Volumetric Boundaries

baseball power

Baseball's anachronism is that it still favours power over speed (borne out as an optimization strategy in quantitative 'sabermetric' analysis); whereas basketball, football, hockey in particular — while once celebrating power in greater proportion — have all reversed the equation today to favour speed over power; meanwhile volleyball and tennis stand perhaps as the best examples in which the development of speed and power have maintained a relatively stable balance.

One imagines in baseball this is due to the relatively discrete separation of offensive and defensive bodies during play on a baseball field, which stands in stark contrast to the immediate intermingling of bodies that occurs in basketball, football, and hockey (after the brief formalist separation of bodies that indicates an address to one's opponent in advance of the agonistic event — ie. the jump ball, snap, or faceoff).

But don't volleyball and tennis have an even more discrete separation of bodies, given the net that separates both teams? True.

Baseball tilts the equation in favour of power because the ball is not required to stay in the park in order to score: the possibility of the home run encourages the balance of skill to tilt heavily in the direction of power.

volleyball power

Volleyball and tennis do not necessarily require the ball to stay in the court, either, so long as the ball hits the ground on the opponent's side before exiting the space of play. Not over a wall with no possibility for defensive intervention, as with baseball, but spiked to a floor with all of the defense waiting for your very stroke, power and speed required to score the point.
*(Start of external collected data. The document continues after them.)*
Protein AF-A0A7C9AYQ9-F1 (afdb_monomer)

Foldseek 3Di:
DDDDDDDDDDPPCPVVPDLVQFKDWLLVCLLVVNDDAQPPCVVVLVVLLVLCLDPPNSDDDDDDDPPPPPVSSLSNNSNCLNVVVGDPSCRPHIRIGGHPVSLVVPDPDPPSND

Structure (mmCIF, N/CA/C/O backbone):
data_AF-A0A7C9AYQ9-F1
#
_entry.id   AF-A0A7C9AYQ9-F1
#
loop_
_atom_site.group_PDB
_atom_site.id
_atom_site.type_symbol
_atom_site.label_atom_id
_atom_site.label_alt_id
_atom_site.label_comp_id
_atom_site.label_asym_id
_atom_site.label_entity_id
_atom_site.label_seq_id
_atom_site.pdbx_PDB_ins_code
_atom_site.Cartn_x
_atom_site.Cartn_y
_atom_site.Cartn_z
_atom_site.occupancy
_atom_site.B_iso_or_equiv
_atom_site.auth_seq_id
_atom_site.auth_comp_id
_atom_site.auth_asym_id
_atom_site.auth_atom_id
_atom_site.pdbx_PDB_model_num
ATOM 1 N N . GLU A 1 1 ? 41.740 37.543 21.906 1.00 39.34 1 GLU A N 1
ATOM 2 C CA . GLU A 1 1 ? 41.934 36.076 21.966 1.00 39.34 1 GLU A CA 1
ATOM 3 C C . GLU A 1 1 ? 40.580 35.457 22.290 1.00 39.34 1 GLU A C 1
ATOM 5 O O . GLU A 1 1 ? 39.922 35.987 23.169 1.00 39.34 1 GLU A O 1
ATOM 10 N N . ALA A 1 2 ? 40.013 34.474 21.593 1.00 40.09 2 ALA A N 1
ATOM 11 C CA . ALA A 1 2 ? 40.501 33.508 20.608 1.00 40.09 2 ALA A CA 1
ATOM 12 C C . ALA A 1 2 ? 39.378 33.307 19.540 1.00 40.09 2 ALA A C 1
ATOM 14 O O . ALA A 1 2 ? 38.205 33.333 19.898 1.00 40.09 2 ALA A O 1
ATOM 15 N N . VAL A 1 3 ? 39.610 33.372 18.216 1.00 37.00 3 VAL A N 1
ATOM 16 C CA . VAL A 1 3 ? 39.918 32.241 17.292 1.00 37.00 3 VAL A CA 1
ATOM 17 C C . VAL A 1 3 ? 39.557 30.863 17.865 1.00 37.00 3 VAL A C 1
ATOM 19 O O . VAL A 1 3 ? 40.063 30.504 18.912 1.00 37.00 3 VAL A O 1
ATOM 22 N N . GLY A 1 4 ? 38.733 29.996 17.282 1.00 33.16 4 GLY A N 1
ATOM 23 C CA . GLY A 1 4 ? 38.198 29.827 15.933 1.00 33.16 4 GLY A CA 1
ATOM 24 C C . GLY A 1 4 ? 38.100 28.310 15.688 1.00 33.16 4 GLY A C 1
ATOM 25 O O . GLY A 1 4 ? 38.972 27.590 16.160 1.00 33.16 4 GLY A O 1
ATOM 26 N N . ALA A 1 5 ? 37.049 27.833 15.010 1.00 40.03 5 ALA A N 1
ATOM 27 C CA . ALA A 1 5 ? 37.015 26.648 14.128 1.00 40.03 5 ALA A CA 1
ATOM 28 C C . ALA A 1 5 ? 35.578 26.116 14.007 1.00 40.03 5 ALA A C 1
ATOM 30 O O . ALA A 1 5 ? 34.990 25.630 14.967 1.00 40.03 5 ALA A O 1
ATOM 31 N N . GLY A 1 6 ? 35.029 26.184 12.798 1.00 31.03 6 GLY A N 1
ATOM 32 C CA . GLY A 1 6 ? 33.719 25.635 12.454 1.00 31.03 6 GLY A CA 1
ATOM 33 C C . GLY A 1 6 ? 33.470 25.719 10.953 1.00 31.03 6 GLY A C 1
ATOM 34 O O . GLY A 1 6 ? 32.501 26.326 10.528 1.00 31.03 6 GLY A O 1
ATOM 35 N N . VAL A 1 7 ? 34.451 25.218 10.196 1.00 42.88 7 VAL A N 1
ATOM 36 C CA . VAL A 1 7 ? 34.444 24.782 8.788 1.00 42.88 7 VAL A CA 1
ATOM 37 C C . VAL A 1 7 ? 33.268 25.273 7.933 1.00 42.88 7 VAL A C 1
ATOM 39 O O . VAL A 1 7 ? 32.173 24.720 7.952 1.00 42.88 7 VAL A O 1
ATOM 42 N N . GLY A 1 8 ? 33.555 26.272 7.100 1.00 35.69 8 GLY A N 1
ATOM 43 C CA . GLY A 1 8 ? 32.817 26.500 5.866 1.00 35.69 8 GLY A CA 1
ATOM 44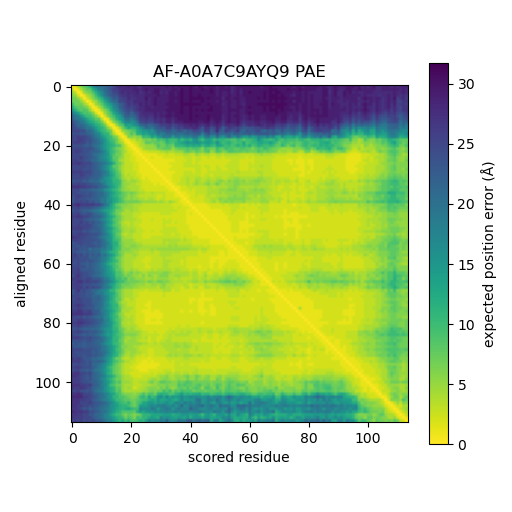 C C . GLY A 1 8 ? 33.334 25.611 4.732 1.00 35.69 8 GLY A C 1
ATOM 45 O O . GLY A 1 8 ? 34.490 25.190 4.740 1.00 35.69 8 GLY A O 1
ATOM 46 N N . GLY A 1 9 ? 32.483 25.412 3.724 1.00 35.12 9 GLY A N 1
ATOM 47 C CA . GLY A 1 9 ? 32.908 25.046 2.372 1.00 35.12 9 GLY A CA 1
ATOM 48 C C . GLY A 1 9 ? 32.245 23.791 1.822 1.00 35.12 9 GLY A C 1
ATOM 49 O O . GLY A 1 9 ? 32.729 22.689 2.051 1.00 35.12 9 GLY A O 1
ATOM 50 N N . GLY A 1 10 ? 31.180 23.971 1.034 1.00 32.62 10 GLY A N 1
ATOM 51 C CA . GLY A 1 10 ? 30.643 22.885 0.214 1.00 32.62 10 GLY A CA 1
ATOM 52 C C . GLY A 1 10 ? 29.222 23.058 -0.313 1.00 32.62 10 GLY A C 1
ATOM 53 O O . GLY A 1 10 ? 28.500 22.072 -0.390 1.00 32.62 10 GLY A O 1
ATOM 54 N N . THR A 1 11 ? 28.783 24.261 -0.695 1.00 44.91 11 THR A N 1
ATOM 55 C CA . THR A 1 11 ? 27.529 24.421 -1.457 1.00 44.91 11 THR A CA 1
ATOM 56 C C . THR A 1 11 ? 27.757 24.039 -2.923 1.00 44.91 11 THR A C 1
ATOM 58 O O . THR A 1 11 ? 27.647 24.863 -3.824 1.00 44.91 11 THR A O 1
ATOM 61 N N . SER A 1 12 ? 28.094 22.779 -3.179 1.00 36.91 12 SER A N 1
ATOM 62 C CA . SER A 1 12 ? 27.802 22.143 -4.458 1.00 36.91 12 SER A CA 1
ATOM 63 C C . SER A 1 12 ? 26.461 21.453 -4.284 1.00 36.91 12 SER A C 1
ATOM 65 O O . SER A 1 12 ? 26.375 20.377 -3.698 1.00 36.91 12 SER A O 1
ATOM 67 N N . SER A 1 13 ? 25.417 22.133 -4.757 1.00 44.97 13 SER A N 1
ATOM 68 C CA . SER A 1 13 ? 24.080 21.600 -5.008 1.00 44.97 13 SER A CA 1
ATOM 69 C C . SER A 1 13 ? 24.185 20.393 -5.947 1.00 44.97 13 SER A C 1
ATOM 71 O O . SER A 1 13 ? 23.870 20.482 -7.132 1.00 44.97 13 SER A O 1
ATOM 73 N N . ASN A 1 14 ? 24.621 19.251 -5.420 1.00 41.62 14 ASN A N 1
ATOM 74 C CA . ASN A 1 14 ? 24.264 17.967 -5.982 1.00 41.62 14 ASN A CA 1
ATOM 75 C C . ASN A 1 14 ? 22.805 17.789 -5.581 1.00 41.62 14 ASN A C 1
ATOM 77 O O . ASN A 1 14 ? 22.501 17.356 -4.470 1.00 41.62 14 ASN A O 1
ATOM 81 N N . LYS A 1 15 ? 21.910 18.312 -6.419 1.00 44.09 15 LYS A N 1
ATOM 82 C CA . LYS A 1 15 ? 20.469 18.186 -6.249 1.00 44.09 15 LYS A CA 1
ATOM 83 C C . LYS A 1 15 ? 20.206 16.688 -6.365 1.00 44.09 15 LYS A C 1
ATOM 85 O O . LYS A 1 15 ? 20.097 16.182 -7.473 1.00 44.09 15 LYS A O 1
ATOM 90 N N . MET A 1 16 ? 20.273 15.967 -5.242 1.00 43.16 16 MET A N 1
ATOM 91 C CA . MET A 1 16 ? 19.912 14.559 -5.209 1.00 43.16 16 MET A CA 1
ATOM 92 C C . MET A 1 16 ? 18.482 14.517 -5.727 1.00 43.16 16 MET A C 1
ATOM 94 O O . MET A 1 16 ? 17.625 15.172 -5.120 1.00 43.16 16 MET A O 1
ATOM 98 N N . PRO A 1 17 ? 18.244 13.865 -6.869 1.00 56.88 17 PRO A N 1
ATOM 99 C CA . P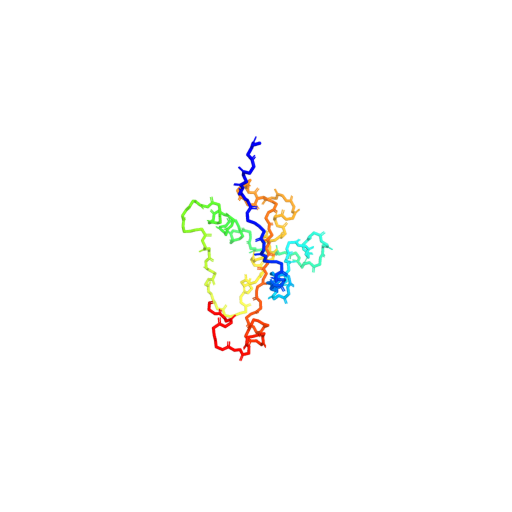RO A 1 17 ? 16.911 13.794 -7.427 1.00 56.88 17 PRO A CA 1
ATOM 100 C C . PRO A 1 17 ? 15.988 13.212 -6.356 1.00 56.88 17 PRO A C 1
ATOM 102 O O . PRO A 1 17 ? 16.298 12.211 -5.699 1.00 56.88 17 PRO A O 1
ATOM 105 N N . THR A 1 18 ? 14.926 13.948 -6.045 1.00 65.81 18 THR A N 1
ATOM 106 C CA . THR A 1 18 ? 14.055 13.624 -4.918 1.00 65.81 18 THR A CA 1
ATOM 107 C C . THR A 1 18 ? 13.238 12.380 -5.256 1.00 65.81 18 THR A C 1
ATOM 109 O O . THR A 1 18 ? 12.963 12.100 -6.419 1.00 65.81 18 THR A O 1
ATOM 112 N N . LEU A 1 19 ? 12.786 11.631 -4.241 1.00 70.38 19 LEU A N 1
ATOM 113 C CA . LEU A 1 19 ? 11.856 10.499 -4.429 1.00 70.38 19 LEU A CA 1
ATOM 114 C C . LEU A 1 19 ? 10.608 10.864 -5.263 1.00 70.38 19 LEU A C 1
ATOM 116 O O . LEU A 1 19 ? 9.932 9.984 -5.784 1.00 70.38 19 LEU A O 1
ATOM 120 N N . GLU A 1 20 ? 10.294 12.155 -5.349 1.00 71.88 20 GLU A N 1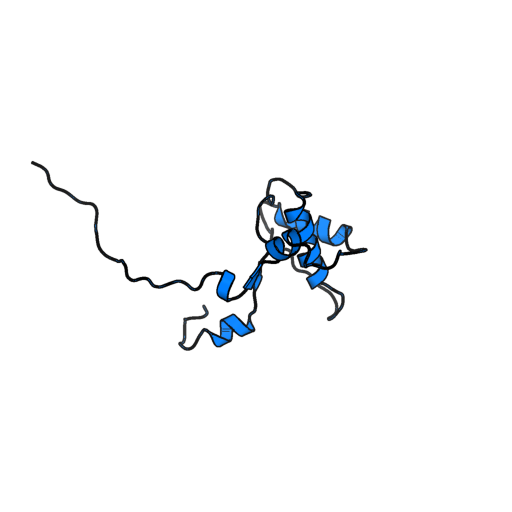
ATOM 121 C CA . GLU A 1 20 ? 9.193 12.718 -6.126 1.00 71.88 20 GLU A CA 1
ATOM 122 C C . GLU A 1 20 ? 9.458 12.719 -7.641 1.00 71.88 20 GLU A C 1
ATOM 124 O O . GLU A 1 20 ? 8.504 12.719 -8.410 1.00 71.88 20 GLU A O 1
ATOM 129 N N . GLU A 1 21 ? 10.720 12.698 -8.082 1.00 75.81 21 GLU A N 1
ATOM 130 C CA . GLU A 1 21 ? 11.083 12.672 -9.508 1.00 75.81 21 GLU A CA 1
ATOM 131 C C . GLU A 1 21 ? 11.012 11.259 -10.108 1.00 75.81 21 GLU A C 1
ATOM 133 O O . GLU A 1 21 ? 10.744 11.107 -11.299 1.00 75.81 21 GLU A O 1
ATOM 138 N N . TYR A 1 22 ? 11.203 10.218 -9.292 1.00 80.31 22 TYR A N 1
ATOM 139 C CA . TYR A 1 22 ? 11.235 8.816 -9.745 1.00 80.31 22 TYR A CA 1
ATOM 140 C C . TYR A 1 22 ? 10.060 7.972 -9.264 1.00 80.31 22 TYR A C 1
ATOM 142 O O . TYR A 1 22 ? 10.041 6.751 -9.450 1.00 80.31 22 TYR A O 1
ATOM 150 N N . GLY A 1 23 ? 9.091 8.595 -8.603 1.00 87.94 23 GLY A N 1
ATOM 151 C CA . GLY A 1 23 ? 8.011 7.875 -7.966 1.00 87.94 23 GLY A CA 1
ATOM 152 C C . GLY A 1 23 ? 6.704 8.638 -7.925 1.00 87.94 23 GLY A C 1
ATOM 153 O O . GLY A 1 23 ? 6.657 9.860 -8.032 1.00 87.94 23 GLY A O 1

(This leads to the question of speed and power in cricket, for example, which also does not require the ball to stay in the park during play but permits batting in a 360-degree direction, as opposed to baseball's 90-degree home run; etcetcetc for other sports.)

obliques and tramps

oblique

basketball court as oblique function
(inspired by parent et virilio, architecture principe)
2009

 

With the kinaesthetic abstractions in introductory gymnastics mentioned earlier, one might consider these serving as physical-cognitive 'prosthetics' for better understanding one's gestural relation to the unforgiving, constant quality of gravity and its right-angled vertical. The massive rock that is our planet overdetermines our every movement possibility (not to mention our gravitational or resonant qualities in potential between other bodies and objects in the terrestrial sphere); for the young child who is in the middle of a becoming-gravitational — in the sense of a living continuum from lying down to crawling to walking to more complex motor skills — these prosthetics are key supports for navigating this overdeterming force-relation. In a machinic-geometrical sense, these often take the form of inclined planes sutured in connexion to other elements of the abstracted apparatus.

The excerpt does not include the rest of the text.